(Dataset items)
"""

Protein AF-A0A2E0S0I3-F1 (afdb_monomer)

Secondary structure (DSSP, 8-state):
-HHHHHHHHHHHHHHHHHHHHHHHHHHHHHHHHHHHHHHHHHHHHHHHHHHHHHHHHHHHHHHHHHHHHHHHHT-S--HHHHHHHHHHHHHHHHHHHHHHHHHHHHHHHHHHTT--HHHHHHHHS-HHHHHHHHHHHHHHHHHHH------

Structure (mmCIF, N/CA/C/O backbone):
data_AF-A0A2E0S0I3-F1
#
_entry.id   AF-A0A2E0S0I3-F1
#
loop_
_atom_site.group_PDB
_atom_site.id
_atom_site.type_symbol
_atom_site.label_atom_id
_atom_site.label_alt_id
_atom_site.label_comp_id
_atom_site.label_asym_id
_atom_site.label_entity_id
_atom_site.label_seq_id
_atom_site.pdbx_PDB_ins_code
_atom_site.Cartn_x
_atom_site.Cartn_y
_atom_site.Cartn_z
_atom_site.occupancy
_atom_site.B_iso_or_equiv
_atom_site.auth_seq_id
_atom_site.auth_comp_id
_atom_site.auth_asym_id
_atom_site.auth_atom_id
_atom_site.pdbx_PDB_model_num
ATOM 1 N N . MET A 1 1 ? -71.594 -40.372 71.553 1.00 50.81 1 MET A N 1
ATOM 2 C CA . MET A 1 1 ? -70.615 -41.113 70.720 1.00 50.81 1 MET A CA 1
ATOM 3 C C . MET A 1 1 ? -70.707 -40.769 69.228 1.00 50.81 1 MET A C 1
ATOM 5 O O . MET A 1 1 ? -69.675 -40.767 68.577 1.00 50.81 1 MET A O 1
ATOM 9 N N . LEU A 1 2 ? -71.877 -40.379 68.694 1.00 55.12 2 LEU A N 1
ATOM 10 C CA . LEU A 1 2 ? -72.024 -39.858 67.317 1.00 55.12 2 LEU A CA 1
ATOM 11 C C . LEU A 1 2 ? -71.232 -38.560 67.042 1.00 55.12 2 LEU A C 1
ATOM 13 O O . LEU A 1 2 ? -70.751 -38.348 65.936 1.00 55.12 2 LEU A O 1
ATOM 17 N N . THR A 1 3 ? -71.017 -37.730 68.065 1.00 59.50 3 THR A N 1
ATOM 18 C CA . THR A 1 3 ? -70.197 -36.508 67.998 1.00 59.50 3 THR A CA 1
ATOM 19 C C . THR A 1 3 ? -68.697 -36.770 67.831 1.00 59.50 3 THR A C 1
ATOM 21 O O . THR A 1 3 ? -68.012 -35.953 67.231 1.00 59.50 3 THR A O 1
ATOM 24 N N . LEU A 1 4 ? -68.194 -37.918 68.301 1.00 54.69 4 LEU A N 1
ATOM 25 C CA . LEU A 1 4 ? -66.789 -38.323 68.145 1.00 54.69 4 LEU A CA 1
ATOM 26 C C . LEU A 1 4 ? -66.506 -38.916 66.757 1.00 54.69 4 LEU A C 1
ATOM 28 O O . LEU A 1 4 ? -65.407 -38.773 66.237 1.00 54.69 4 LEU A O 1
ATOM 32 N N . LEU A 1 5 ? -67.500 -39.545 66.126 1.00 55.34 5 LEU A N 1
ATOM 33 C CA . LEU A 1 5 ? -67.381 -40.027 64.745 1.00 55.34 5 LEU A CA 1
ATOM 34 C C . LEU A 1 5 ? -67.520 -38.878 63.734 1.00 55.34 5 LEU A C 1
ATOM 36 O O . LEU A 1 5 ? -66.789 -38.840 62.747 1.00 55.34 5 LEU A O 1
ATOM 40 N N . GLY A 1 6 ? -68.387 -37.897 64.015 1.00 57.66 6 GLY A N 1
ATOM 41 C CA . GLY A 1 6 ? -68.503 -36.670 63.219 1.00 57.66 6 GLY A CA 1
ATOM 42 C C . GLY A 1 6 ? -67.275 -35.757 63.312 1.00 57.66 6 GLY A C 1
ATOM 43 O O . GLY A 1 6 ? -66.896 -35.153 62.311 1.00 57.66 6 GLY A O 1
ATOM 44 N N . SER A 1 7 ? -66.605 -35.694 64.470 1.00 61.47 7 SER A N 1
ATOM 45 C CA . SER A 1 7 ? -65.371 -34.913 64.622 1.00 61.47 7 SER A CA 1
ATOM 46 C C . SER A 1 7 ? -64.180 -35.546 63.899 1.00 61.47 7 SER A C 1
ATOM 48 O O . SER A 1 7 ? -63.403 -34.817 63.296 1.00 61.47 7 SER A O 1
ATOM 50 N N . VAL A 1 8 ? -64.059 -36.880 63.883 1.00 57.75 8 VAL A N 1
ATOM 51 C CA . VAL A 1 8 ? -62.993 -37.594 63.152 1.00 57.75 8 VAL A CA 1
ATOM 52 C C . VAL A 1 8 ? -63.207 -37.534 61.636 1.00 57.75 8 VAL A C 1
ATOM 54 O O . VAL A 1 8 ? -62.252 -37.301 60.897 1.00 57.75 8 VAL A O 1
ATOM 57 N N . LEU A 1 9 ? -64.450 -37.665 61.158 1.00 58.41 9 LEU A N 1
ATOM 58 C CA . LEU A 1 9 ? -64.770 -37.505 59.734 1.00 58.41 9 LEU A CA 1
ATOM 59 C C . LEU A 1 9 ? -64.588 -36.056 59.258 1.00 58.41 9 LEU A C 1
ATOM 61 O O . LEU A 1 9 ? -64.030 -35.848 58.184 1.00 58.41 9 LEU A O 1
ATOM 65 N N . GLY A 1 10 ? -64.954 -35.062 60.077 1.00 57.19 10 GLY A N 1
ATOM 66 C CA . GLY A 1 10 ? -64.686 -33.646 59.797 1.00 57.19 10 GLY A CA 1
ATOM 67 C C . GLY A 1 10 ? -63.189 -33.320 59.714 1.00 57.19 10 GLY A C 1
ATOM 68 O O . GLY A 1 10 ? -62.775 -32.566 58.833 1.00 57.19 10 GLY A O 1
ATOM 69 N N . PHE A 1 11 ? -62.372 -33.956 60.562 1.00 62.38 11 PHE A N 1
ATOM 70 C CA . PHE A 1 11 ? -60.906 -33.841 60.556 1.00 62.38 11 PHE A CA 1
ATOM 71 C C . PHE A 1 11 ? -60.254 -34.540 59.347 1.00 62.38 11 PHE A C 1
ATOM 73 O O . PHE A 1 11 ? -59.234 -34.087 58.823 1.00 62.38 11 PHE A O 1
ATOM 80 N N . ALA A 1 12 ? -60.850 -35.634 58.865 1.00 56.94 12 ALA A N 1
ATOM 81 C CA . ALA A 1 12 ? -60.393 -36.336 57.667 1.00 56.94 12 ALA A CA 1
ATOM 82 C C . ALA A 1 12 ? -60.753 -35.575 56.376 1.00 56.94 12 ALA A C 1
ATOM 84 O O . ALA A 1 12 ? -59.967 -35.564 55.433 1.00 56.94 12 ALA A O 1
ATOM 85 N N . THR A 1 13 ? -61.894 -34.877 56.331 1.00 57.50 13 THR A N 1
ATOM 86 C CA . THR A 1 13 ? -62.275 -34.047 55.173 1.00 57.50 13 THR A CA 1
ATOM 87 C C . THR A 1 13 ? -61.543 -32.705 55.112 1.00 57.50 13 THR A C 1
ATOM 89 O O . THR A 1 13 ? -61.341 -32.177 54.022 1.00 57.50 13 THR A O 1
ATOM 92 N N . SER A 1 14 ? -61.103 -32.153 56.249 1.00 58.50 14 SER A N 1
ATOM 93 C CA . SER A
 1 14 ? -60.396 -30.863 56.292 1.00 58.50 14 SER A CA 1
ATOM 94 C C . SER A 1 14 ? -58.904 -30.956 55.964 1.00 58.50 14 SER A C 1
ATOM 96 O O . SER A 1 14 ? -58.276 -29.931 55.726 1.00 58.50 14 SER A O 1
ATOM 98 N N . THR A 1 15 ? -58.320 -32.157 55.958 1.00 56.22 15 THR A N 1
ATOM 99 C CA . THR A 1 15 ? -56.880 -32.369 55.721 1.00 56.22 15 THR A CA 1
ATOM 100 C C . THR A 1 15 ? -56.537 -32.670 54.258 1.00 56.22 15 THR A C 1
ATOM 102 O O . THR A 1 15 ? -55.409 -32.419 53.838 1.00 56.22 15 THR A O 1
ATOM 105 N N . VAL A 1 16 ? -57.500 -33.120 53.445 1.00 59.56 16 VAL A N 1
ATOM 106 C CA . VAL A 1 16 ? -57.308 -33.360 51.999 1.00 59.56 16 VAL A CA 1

"""

- **Exercise brief**:
After locating the line that holds "ATOM 100 C C", print it and each line after it through the end of the data, exactly as it stands.

- **Output**:
ATOM 100 C C . THR A 1 15 ? -56.537 -32.670 54.258 1.00 56.22 15 THR A C 1
ATOM 102 O O . THR A 1 15 ? -55.409 -32.419 53.838 1.00 56.22 15 THR A O 1
ATOM 105 N N . VAL A 1 16 ? -57.500 -33.120 53.445 1.00 59.56 16 VAL A N 1
ATOM 106 C CA . VAL A 1 16 ? -57.308 -33.360 51.999 1.00 59.56 16 VAL A CA 1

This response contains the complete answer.